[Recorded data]
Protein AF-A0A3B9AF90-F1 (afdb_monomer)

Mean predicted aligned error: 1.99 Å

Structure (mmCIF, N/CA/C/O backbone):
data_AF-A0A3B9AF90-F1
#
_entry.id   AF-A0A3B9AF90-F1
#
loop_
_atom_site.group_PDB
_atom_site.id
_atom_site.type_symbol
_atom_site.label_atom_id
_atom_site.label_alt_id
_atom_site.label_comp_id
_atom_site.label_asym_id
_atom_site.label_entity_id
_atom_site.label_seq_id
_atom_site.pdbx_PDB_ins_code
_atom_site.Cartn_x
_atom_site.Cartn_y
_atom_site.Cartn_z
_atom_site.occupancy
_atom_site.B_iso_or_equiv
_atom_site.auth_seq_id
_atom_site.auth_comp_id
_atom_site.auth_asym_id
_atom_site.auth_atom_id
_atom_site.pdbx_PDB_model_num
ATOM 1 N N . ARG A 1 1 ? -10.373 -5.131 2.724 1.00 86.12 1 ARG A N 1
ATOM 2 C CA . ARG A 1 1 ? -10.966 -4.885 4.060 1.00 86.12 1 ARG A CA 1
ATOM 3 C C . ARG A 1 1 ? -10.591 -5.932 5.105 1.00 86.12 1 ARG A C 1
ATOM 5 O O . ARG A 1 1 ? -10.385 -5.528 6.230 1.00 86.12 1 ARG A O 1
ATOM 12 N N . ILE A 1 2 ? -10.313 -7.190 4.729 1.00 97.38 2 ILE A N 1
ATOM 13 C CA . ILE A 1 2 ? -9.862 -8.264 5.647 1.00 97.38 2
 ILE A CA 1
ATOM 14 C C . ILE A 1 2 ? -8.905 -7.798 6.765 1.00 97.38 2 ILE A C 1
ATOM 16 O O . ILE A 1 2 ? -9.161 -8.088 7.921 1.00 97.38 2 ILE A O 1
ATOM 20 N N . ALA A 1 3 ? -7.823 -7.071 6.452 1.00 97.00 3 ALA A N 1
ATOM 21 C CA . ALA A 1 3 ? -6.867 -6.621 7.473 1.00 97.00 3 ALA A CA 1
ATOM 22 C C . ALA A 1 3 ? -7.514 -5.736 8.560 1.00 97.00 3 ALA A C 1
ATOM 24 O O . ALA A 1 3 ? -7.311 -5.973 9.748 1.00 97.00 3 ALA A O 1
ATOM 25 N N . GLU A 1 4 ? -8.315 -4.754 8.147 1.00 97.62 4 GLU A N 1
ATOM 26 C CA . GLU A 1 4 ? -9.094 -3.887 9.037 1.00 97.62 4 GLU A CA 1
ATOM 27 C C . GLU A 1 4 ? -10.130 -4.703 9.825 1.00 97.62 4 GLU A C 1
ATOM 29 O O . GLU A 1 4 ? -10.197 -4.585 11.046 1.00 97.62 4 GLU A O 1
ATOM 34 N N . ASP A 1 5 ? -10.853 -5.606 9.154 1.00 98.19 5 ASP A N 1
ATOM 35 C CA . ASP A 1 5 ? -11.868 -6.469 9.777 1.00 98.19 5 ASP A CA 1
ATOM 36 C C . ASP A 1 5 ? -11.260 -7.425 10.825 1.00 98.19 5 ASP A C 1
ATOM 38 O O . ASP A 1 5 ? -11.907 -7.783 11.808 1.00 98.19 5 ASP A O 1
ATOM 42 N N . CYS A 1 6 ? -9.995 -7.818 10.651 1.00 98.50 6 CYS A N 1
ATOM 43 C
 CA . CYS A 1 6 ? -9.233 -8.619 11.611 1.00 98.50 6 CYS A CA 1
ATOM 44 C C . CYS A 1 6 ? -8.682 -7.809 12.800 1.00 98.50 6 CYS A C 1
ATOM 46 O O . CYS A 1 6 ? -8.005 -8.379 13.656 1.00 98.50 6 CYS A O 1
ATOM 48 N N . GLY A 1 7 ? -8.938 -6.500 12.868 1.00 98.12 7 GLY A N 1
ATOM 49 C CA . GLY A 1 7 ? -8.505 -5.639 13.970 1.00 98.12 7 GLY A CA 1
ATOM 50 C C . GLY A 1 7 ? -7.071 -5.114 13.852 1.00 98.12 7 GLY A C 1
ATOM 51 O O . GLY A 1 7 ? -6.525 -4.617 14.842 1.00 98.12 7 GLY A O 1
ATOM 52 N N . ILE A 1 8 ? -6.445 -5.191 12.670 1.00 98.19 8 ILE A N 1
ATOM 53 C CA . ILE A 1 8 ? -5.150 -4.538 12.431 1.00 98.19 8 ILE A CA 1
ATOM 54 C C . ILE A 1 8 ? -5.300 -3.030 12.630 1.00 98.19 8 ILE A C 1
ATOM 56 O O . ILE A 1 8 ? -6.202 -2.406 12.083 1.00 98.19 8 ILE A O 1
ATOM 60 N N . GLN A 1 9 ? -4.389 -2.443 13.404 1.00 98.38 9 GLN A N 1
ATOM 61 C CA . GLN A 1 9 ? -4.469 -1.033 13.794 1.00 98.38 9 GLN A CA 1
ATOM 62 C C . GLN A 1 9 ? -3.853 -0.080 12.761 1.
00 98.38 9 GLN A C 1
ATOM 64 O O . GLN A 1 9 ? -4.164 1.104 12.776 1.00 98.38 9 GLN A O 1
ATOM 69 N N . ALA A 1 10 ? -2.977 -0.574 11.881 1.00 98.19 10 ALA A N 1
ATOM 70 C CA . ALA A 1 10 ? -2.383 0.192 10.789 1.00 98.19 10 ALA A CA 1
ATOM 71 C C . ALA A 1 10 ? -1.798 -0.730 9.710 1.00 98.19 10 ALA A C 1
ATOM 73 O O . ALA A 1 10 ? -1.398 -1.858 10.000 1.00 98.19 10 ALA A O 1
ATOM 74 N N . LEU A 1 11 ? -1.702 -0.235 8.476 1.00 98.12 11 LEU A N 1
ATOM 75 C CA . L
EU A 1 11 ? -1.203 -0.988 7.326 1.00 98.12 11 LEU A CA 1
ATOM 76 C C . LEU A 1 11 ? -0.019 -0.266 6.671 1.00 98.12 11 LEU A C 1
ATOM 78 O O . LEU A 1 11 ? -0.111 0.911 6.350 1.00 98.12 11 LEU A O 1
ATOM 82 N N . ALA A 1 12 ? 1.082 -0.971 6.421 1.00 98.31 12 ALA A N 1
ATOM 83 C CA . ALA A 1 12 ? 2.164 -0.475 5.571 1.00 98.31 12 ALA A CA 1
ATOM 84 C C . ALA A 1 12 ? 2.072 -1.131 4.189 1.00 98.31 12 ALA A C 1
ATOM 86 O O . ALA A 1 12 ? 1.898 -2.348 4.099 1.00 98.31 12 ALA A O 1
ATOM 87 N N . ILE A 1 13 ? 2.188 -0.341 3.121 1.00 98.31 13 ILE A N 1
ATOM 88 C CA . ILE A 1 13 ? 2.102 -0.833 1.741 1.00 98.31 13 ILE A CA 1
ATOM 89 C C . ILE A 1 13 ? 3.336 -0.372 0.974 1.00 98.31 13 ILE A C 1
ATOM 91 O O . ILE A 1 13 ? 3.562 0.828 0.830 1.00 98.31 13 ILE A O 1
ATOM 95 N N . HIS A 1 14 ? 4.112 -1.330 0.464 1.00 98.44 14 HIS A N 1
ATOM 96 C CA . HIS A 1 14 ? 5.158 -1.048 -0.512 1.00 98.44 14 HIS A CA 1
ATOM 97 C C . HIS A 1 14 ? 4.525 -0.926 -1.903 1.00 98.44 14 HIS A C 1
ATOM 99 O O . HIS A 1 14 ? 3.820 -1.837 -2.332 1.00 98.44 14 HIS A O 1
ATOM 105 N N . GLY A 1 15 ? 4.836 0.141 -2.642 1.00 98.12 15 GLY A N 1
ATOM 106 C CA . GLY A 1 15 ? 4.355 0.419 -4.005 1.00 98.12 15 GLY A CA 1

-- To do --
Write out only the lines that run from the line containing "ATOM 3 C C ." through the line containing "ATOM 35 C CA", both included, exactly as they appear above.

-- Output for this task --
ATOM 3 C C . ARG A 1 1 ? -10.591 -5.932 5.105 1.00 86.12 1 ARG A C 1
ATOM 5 O O . ARG A 1 1 ? -10.385 -5.528 6.230 1.00 86.12 1 ARG A O 1
ATOM 12 N N . ILE A 1 2 ? -10.313 -7.190 4.729 1.00 97.38 2 ILE A N 1
ATOM 13 C CA . ILE A 1 2 ? -9.862 -8.264 5.647 1.00 97.38 2
 ILE A CA 1
ATOM 14 C C . ILE A 1 2 ? -8.905 -7.798 6.765 1.00 97.38 2 ILE A C 1
ATOM 16 O O . ILE A 1 2 ? -9.161 -8.088 7.921 1.00 97.38 2 ILE A O 1
ATOM 20 N N . ALA A 1 3 ? -7.823 -7.071 6.452 1.00 97.00 3 ALA A N 1
ATOM 21 C CA . ALA A 1 3 ? -6.867 -6.621 7.473 1.00 97.00 3 ALA A CA 1
ATOM 22 C C . ALA A 1 3 ? -7.514 -5.736 8.560 1.00 97.00 3 ALA A C 1
ATOM 24 O O . ALA A 1 3 ? -7.311 -5.973 9.748 1.00 97.00 3 ALA A O 1
ATOM 25 N N . GLU A 1 4 ? -8.315 -4.754 8.147 1.00 97.62 4 GLU A N 1
ATOM 26 C CA . GLU A 1 4 ? -9.094 -3.887 9.037 1.00 97.62 4 GLU A CA 1
ATOM 27 C C . GLU A 1 4 ? -10.130 -4.703 9.825 1.00 97.62 4 GLU A C 1
ATOM 29 O O . GLU A 1 4 ? -10.197 -4.585 11.046 1.00 97.62 4 GLU A O 1
ATOM 34 N N . ASP A 1 5 ? -10.853 -5.606 9.154 1.00 98.19 5 ASP A N 1
ATOM 35 C CA . ASP A 1 5 ? -11.868 -6.469 9.777 1.00 98.19 5 ASP A CA 1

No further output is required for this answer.